* Task instructions *
Please write out the lines of the data exactly, beginning with the first and ending with the line containing "ATOM 19 C C ."; leave the pictures behind.

Extracted records:

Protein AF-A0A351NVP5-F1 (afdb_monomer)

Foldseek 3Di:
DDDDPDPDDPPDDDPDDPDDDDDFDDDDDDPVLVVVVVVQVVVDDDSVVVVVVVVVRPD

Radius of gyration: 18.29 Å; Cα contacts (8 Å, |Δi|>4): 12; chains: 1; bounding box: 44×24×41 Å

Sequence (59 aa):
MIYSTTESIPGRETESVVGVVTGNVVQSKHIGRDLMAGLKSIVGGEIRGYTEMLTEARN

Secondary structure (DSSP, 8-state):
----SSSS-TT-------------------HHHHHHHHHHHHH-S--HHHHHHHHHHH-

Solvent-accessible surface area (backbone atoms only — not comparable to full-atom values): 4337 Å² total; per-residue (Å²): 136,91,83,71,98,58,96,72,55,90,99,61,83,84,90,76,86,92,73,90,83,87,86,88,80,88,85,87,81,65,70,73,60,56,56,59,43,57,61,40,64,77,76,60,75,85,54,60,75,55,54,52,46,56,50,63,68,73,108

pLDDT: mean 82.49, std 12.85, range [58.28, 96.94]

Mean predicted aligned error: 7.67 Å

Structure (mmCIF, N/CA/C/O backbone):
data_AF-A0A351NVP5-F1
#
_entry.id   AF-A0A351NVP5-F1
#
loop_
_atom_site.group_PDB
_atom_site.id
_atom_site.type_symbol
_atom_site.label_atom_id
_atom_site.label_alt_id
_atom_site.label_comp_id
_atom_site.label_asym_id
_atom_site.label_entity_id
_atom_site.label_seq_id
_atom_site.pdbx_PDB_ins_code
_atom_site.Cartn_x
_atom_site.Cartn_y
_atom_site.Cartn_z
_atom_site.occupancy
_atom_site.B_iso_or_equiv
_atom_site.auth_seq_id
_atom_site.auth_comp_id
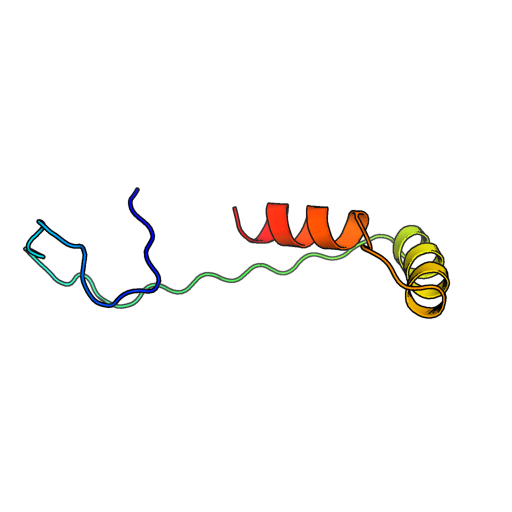
_atom_site.auth_asym_id
_atom_site.auth_atom_id
_atom_site.pdbx_PDB_model_num
ATOM 1 N N . MET A 1 1 ? -14.867 5.011 -1.541 1.00 87.56 1 MET A N 1
ATOM 2 C CA . MET A 1 1 ? -14.431 3.781 -0.846 1.00 87.56 1 MET A CA 1
ATOM 3 C C . MET A 1 1 ? -13.347 4.171 0.144 1.00 87.56 1 MET A C 1
ATOM 5 O O . MET A 1 1 ? -12.555 5.041 -0.195 1.00 87.56 1 MET A O 1
ATOM 9 N N . ILE A 1 2 ? -13.361 3.636 1.366 1.00 91.75 2 ILE A N 1
ATOM 10 C CA . ILE A 1 2 ? -12.300 3.905 2.348 1.00 91.75 2 ILE A CA 1
ATOM 11 C C . ILE A 1 2 ? -11.221 2.848 2.135 1.00 91.75 2 ILE A C 1
ATOM 13 O O . ILE A 1 2 ? -11.524 1.661 2.188 1.00 91.75 2 ILE A O 1
ATOM 17 N N . TYR A 1 3 ? -9.990 3.286 1.894 1.00 92.94 3 TYR A N 1
ATOM 18 C CA . TYR A 1 3 ? -8.819 2.420 1.859 1.00 92.94 3 TYR A
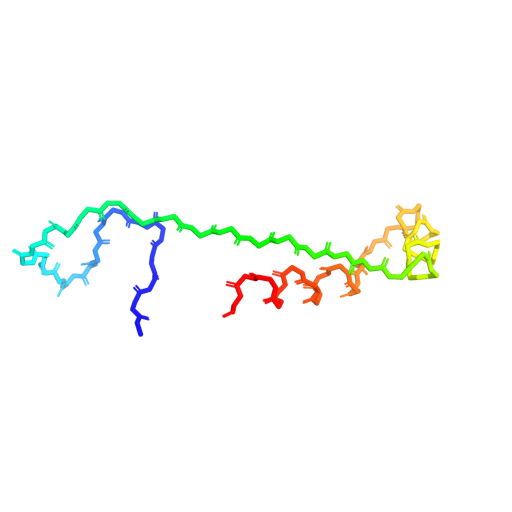 CA 1
ATOM 19 C C . TYR A 1 3 ? -7.949 2.767 3.056 1.00 92.94 3 TYR A C 1
ATOM 21 O O . TYR A 1 3 ? -7.659 3.939 3.294 1.00 92.94 3 TYR A O 1
ATOM 29 N N . SER A 1 4 ? -7.549 1.754 3.808 1.00 95.06 4 SER A N 1
ATOM 30 C CA . SER A 1 4 ? -6.590 1.908 4.888 1.00 95.06 4 SER A CA 1
ATOM 31 C C . SER A 1 4 ? -5.643 0.725 4.885 1.00 95.06 4 SER A C 1
ATOM 33 O O . SER A 1 4 ? -6.035 -0.393 4.564 1.00 95.06 4 SER A O 1
ATOM 35 N N . THR A 1 5 ? -4.397 0.980 5.259 1.00 95.94 5 THR A N 1
ATOM 36 C CA . THR A 1 5 ? -3.419 -0.064 5.574 1.00 95.94 5 THR A CA 1
ATOM 37 C C . THR A 1 5 ? -3.486 -0.474 7.049 1.00 95.94 5 THR A C 1
ATOM 39 O O . THR A 1 5 ? -2.681 -1.289 7.489 1.00 95.94 5 THR A O 1
ATOM 42 N N . THR A 1 6 ? -4.398 0.120 7.829 1.00 95.62 6 THR A N 1
ATOM 43 C CA . THR A 1 6 ? -4.665 -0.232 9.230 1.00 95.62 6 THR A CA 1
ATOM 44 C C . THR A 1 6 ? -5.713 -1.335 9.327 1.00 95.62 6 THR A C 1
ATOM 46 O O . THR A 1 6 ? -6.584 -1.454 8.471 1.00 95.62 6 THR A O 1
ATOM 49 N N . GLU A 1 7 ? -5.655 -2.114 10.405 1.00 93.81 7 GLU A N 1
ATOM 50 C CA . GLU A 1 7 ? -6.600 -3.206 10.671 1.00 93.81 7 GLU A CA 1
ATOM 51 C C . GLU A 1 7 ? -8.036 -2.712 10.929 1.00 93.81 7 GLU A C 1
ATOM 53 O O . GLU A 1 7 ? -9.001 -3.357 10.527 1.00 93.81 7 GLU A O 1
ATOM 58 N N . SER A 1 8 ? -8.187 -1.549 11.568 1.00 95.00 8 SER A N 1
ATOM 59 C CA . SER A 1 8 ? -9.481 -0.948 11.904 1.00 95.00 8 SER A CA 1
ATOM 60 C C
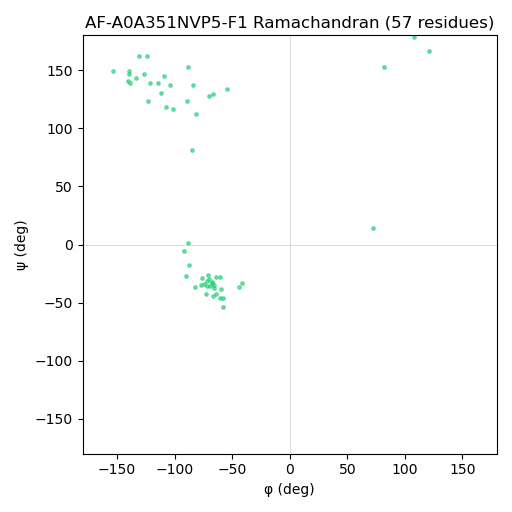 . SER A 1 8 ? -9.556 0.523 11.489 1.00 95.00 8 SER A C 1
ATOM 62 O O . SER A 1 8 ? -8.534 1.172 11.237 1.00 95.00 8 SER A O 1
ATOM 64 N N . ILE A 1 9 ? -10.781 1.054 11.401 1.00 96.31 9 ILE A N 1
ATOM 65 C CA . ILE A 1 9 ? -11.048 2.456 11.062 1.00 96.31 9 ILE A CA 1
ATOM 66 C C . ILE A 1 9 ? -11.525 3.193 12.323 1.00 96.31 9 ILE A C 1
ATOM 68 O O . ILE A 1 9 ? -12.579 2.842 12.855 1.00 96.31 9 ILE A O 1
ATOM 72 N N . PRO A 1 10 ? -10.808 4.227 12.805 1.00 95.50 10 PRO A N 1
ATOM 73 C CA . PRO A 1 10 ? -11.224 4.985 13.983 1.00 95.50 10 PRO A CA 1
ATOM 74 C C . PRO A 1 10 ? -12.645 5.550 13.856 1.00 95.50 10 PRO A C 1
ATOM 76 O O . PRO A 1 10 ? -13.005 6.133 12.831 1.00 95.50 10 PRO A O 1
ATOM 79 N N . GLY A 1 11 ? -13.449 5.390 14.911 1.00 96.44 11 GLY A N 1
ATOM 80 C CA . GLY A 1 11 ? -14.833 5.874 14.954 1.00 96.44 11 GLY A CA 1
ATOM 81 C C . GLY A 1 11 ? -15.820 5.078 14.093 1.00 96.44 11 GLY A C 1
ATOM 82 O O . GLY A 1 11 ? -16.920 5.565 13.838 1.00 96.44 11 GLY A O 1
ATOM 83 N N . ARG A 1 12 ? -15.443 3.883 13.621 1.00 95.88 12 ARG A N 1
ATOM 84 C CA . ARG A 1 12 ? -16.327 2.971 12.885 1.00 95.88 12 ARG A CA 1
ATOM 85 C C . ARG A 1 12 ? -16.201 1.548 13.418 1.00 95.88 12 ARG A C 1
ATOM 87 O O . ARG A 1 12 ? -15.104 1.102 13.737 1.00 95.88 12 ARG A O 1
ATOM 94 N N . GLU A 1 13 ? -17.320 0.833 13.444 1.00 95.75 13 GLU A N 1
ATOM 95 C CA . GLU A 1 13 ? -17.364 -0.600 13.739 1.00 95.75 13 GLU A CA 1
ATOM 96 C C . GLU A 1 13 ? -17.582 -1.395 12.445 1.00 95.75 13 GLU A C 1
ATOM 98 O O . GLU A 1 13 ? -18.370 -1.000 11.582 1.00 95.75 13 GLU A O 1
ATOM 103 N N . THR A 1 14 ? -16.855 -2.502 12.291 1.00 95.12 14 THR A N 1
ATOM 104 C CA . THR A 1 14 ? -16.999 -3.414 11.150 1.00 95.12 14 THR A CA 1
ATOM 105 C C . THR A 1 14 ? -18.176 -4.351 11.401 1.00 95.12 14 THR A C 1
A
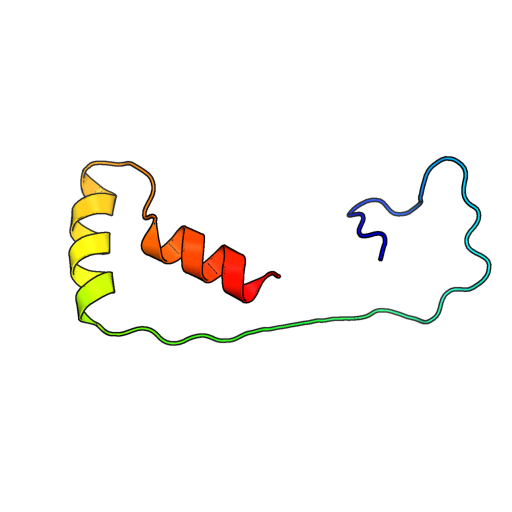TOM 107 O O . THR A 1 14 ? -18.096 -5.215 12.267 1.00 95.12 14 THR A O 1
ATOM 110 N N . GLU A 1 15 ? -19.251 -4.210 10.626 1.00 96.94 15 GLU A N 1
ATOM 111 C CA . GLU A 1 15 ? -20.454 -5.047 10.759 1.00 96.94 15 GLU A CA 1
ATOM 112 C C . GLU A 1 15 ? -20.231 -6.490 10.276 1.00 96.94 15 GLU A C 1
ATOM 114 O O . GLU A 1 15 ? -20.760 -7.438 10.852 1.00 96.94 15 GLU A O 1
ATOM 119 N N . SER A 1 16 ? -19.434 -6.680 9.220 1.00 96.38 16 SER A N 1
ATOM 120 C CA . SER A 1 16 ? -19.128 -8.007 8.681 1.00 96.38 16 SER A CA 1
ATOM 121 C C . SER A 1 16 ? -17.779 -8.054 7.966 1.00 96.38 16 SER A C 1
ATOM 123 O O . SER A 1 16 ? -17.321 -7.070 7.382 1.00 96.38 16 SER A O 1
ATOM 125 N N . VAL A 1 17 ? -17.141 -9.227 8.006 1.00 95.75 17 VAL A N 1
ATOM 126 C CA . VAL A 1 17 ? -15.912 -9.525 7.261 1.00 95.75 17 VAL A CA 1
ATOM 127 C C . VAL A 1 17 ? -16.281 -10.354 6.034 1.00 95.75 17 VAL A C 1
ATOM 129 O O . VAL A 1 17 ? -16.765 -11.474 6.162 1.00 95.75 17 VAL A O 1
ATOM 132 N N . VAL A 1 18 ? -16.038 -9.805 4.842 1.00 96.25 18 VAL A N 1
ATOM 133 C CA . VAL A 1 18 ? -16.430 -10.419 3.554 1.00 96.25 18 VAL A CA 1
ATOM 134 C C . VAL A 1 18 ? -15.319 -11.311 2.965 1.00 96.25 18 VAL A C 1
ATOM 136 O O . VAL A 1 18 ? -15.523 -12.002 1.973 1.00 96.25 18 VAL A O 1
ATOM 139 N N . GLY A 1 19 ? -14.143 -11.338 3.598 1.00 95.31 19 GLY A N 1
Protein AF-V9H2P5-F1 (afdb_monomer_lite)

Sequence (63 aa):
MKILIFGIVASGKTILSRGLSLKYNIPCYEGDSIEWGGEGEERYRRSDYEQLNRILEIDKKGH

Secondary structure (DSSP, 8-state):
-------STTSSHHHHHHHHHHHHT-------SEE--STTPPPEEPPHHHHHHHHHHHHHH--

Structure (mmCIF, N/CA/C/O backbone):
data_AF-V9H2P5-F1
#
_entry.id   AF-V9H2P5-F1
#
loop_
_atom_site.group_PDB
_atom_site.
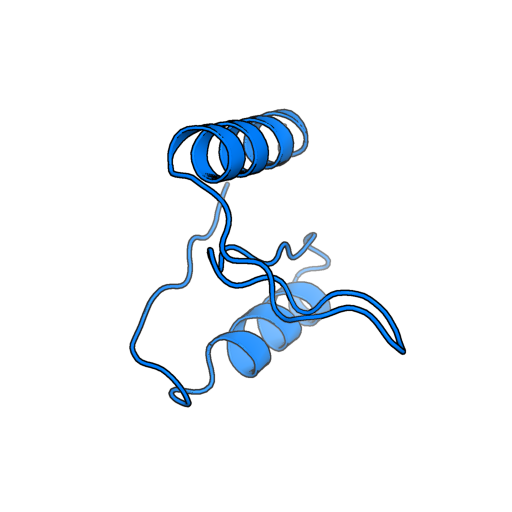id
_atom_site.type_symbol
_atom_site.label_atom_id
_atom_site.label_alt_id
_atom_site.label_comp_id
_atom_site.label_asym_id
_atom_site.label_entity_id
_atom_site.label_seq_id
_atom_site.pdbx_PDB_ins_code
_atom_site.Cartn_x
_atom_site.Cartn_y
_atom_site.Cartn_z
_atom_site.occupancy
_atom_site.B_iso_or_equiv
_atom_site.auth_seq_id
_atom_site.auth_comp_id
_atom_site.auth_asym_id
_atom_site.auth_atom_id
_atom_site.pdbx_PDB_model_num
ATOM 1 N N . MET A 1 1 ? -4.003 2.328 16.084 1.00 78.88 1 MET A N 1
ATOM 2 C CA . MET A 1 1 ? -3.994 0.926 15.583 1.00 78.88 1 MET A CA 1
ATOM 3 C C . MET A 1 1 ? -3.850 0.966 14.069 1.00 78.88 1 MET A C 1
ATOM 5 O O . MET A 1 1 ? -4.582 1.721 13.444 1.00 78.88 1 MET A O 1
ATOM 9 N N . LYS A 1 2 ? -2.911 0.213 13.486 1.00 88.38 2 LYS A N 1
ATOM 10 C CA . LYS A 1 2 ? -2.647 0.188 12.035 1.00 88.38 2 LYS A CA 1
ATOM 11 C C . LYS A 1 2 ? -2.930 -1.219 11.499 1.00 88.38 2 LYS A C 1
ATOM 13 O O . LYS A 1 2 ? -2.645 -2.192 12.191 1.00 88.38 2 LYS A O 1
ATOM 18 N N . ILE A 1 3 ? -3.519 -1.322 10.306 1.00 90.88 3 ILE A N 1
ATOM 19 C CA . ILE A 1 3 ? -3.864 -2.598 9.659 1.00 90.88 3 ILE A CA 1
ATOM 20 C C . ILE A 1 3 ? -3.091 -2.684 8.345 1.00 90.88 3 ILE A C 1
ATOM 22 O O . ILE A 1 3 ? -3.244 -1.820 7.485 1.00 90.88 3 ILE A O 1
ATOM 26 N N . LEU A 1 4 ? -2.284 -3.734 8.189 1.00 92.69 4 LEU A N 1
ATOM 27 C CA . LEU A 1 4 ? -1.564 -4.032 6.953 1.00 92.69 4 LEU A CA 1
ATOM 28 C C . LEU A 1 4 ? -2.208 -5.242 6.270 1.00 9
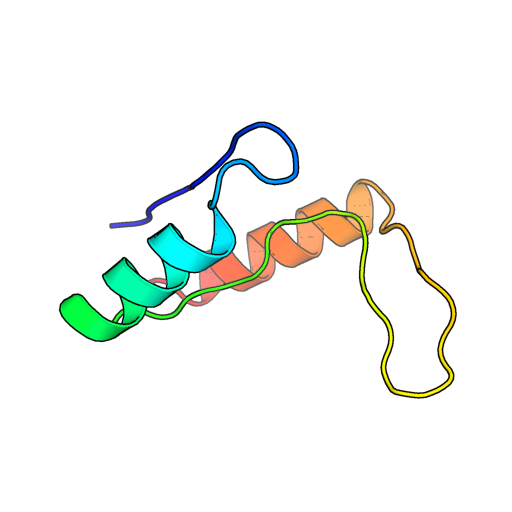2.69 4 LEU A C 1
ATOM 30 O O . LEU A 1 4 ? -2.322 -6.307 6.873 1.00 92.69 4 LEU A O 1
ATOM 34 N N . ILE A 1 5 ? -2.616 -5.079 5.011 1.00 93.56 5 ILE A N 1
ATOM 35 C CA . ILE A 1 5 ? -3.233 -6.139 4.204 1.00 93.56 5 ILE A CA 1
ATOM 36 C C . ILE A 1 5 ? -2.276 -6.492 3.067 1.00 93.56 5 ILE A C 1
ATOM 38 O O . ILE A 1 5 ? -2.037 -5.680 2.177 1.00 93.56 5 ILE A O 1
ATOM 42 N N . PHE A 1 6 ? -1.759 -7.717 3.079 1.00 93.06 6 PHE A N 1
ATOM 43 C CA . PHE A 1 6 ? -0.889 -8.259 2.036 1.00 93.06 6 PHE A CA 1
ATOM 44 C C . PHE A 1 6 ? -1.449 -9.581 1.501 1.00 93.06 6 PHE A C 1
ATOM 46 O O . PHE A 1 6 ? -2.350 -10.181 2.084 1.00 93.06 6 PHE A O 1
ATOM 53 N N . GLY A 1 7 ? -0.946 -10.022 0.350 1.00 93.12 7 GLY A N 1
ATOM 54 C CA . GLY A 1 7 ? -1.405 -11.240 -0.316 1.00 93.12 7 GLY A CA 1
ATOM 55 C C . GLY A 1 7 ? -1.209 -11.193 -1.828 1.00 93.12 7 GLY A C 1
ATOM 56 O O . GLY A 1 7 ? -0.886 -10.147 -2.397 1.00 93.12 7 GLY A O 1
ATOM 57 N N . ILE A 1 8 ? -1.438 -12.328 -2.487 1.00 94.25 8 ILE A N 1
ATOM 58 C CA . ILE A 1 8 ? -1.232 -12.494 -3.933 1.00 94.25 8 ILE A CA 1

* Expected answer *
Protein AF-A0A351NVP5-F1 (afdb_monomer)

Foldseek 3Di:
DDDDPDPDDPPDDDPDDPDDDDDFDDDDDDPVLVVVVVVQVVVDDDSVVVVVVVVVRPD

Radius of gyration: 18.29 Å; Cα contacts (8 Å, |Δi|>4): 12; chains: 1; bounding box: 44×24×41 Å

Sequence (59 aa):
MIYSTTESIPGRETESVVGVVTGNVVQSKHIGRDLMAGLKSIVGGEIRGYTEMLTEARN

Secondary structure (DSSP, 8-state):
----SSSS-TT-------------------HHHHHHHHHHHHH-S--HHHHHHHHHHH-

Solvent-accessible surface area (backbone atoms only — not comparable to full-atom values): 4337 Å² total; per-residue (Å²): 136,91,83,71,98,58,96,72,55,90,99,61,83,84,90,76,86,92,73,90,83,87,86,88,80,88,85,87,81,65,70,73,60,56,56,59,43,57,61,40,64,77,76,60,75,85,54,60,75,55,54,52,46,56,50,63,68,73,108

pLDDT: mean 82.49, std 12.85, range [58.28, 96.94]

Mean predicted aligned error: 7.67 Å

Structure (mmCIF, N/CA/C/O backbone):
data_AF-A0A351NVP5-F1
#
_entry.id   AF-A0A351NVP5-F1
#
loop_
_atom_site.group_PDB
_atom_site.id
_atom_site.type_symbol
_atom_site.label_atom_id
_atom_site.label_alt_id
_atom_site.label_comp_id
_atom_site.label_asym_id
_atom_site.label_entity_id
_atom_site.label_seq_id
_atom_site.pdbx_PDB_ins_code
_atom_site.Cartn_x
_atom_site.Cartn_y
_atom_site.Cartn_z
_atom_site.occupancy
_atom_site.B_iso_or_equiv
_atom_site.auth_seq_id
_atom_site.auth_comp_id
_atom_site.auth_asym_id
_atom_site.auth_atom_id
_atom_site.pdbx_PDB_model_num
ATOM 1 N N . MET A 1 1 ? -14.867 5.011 -1.541 1.00 87.56 1 MET A N 1
ATOM 2 C CA . MET A 1 1 ? -14.431 3.781 -0.846 1.00 87.56 1 MET A CA 1
ATOM 3 C C . MET A 1 1 ? -13.347 4.171 0.144 1.00 87.56 1 MET A C 1
ATOM 5 O O . MET A 1 1 ? -12.555 5.041 -0.195 1.00 87.56 1 MET A O 1
ATOM 9 N N . ILE A 1 2 ? -13.361 3.636 1.366 1.00 91.75 2 ILE A N 1
ATOM 10 C CA . ILE A 1 2 ? -12.300 3.905 2.348 1.00 91.75 2 ILE A CA 1
ATOM 11 C C . ILE A 1 2 ? -11.221 2.848 2.135 1.00 91.75 2 ILE A C 1
ATOM 13 O O . ILE A 1 2 ? -11.524 1.661 2.188 1.00 91.75 2 ILE A O 1
ATOM 17 N N . TYR A 1 3 ? -9.990 3.286 1.894 1.00 92.94 3 TYR A N 1
ATOM 18 C CA . TYR A 1 3 ? -8.819 2.420 1.859 1.00 92.94 3 TYR A
 CA 1
ATOM 19 C C . TYR A 1 3 ? -7.949 2.767 3.056 1.00 92.94 3 TYR A C 1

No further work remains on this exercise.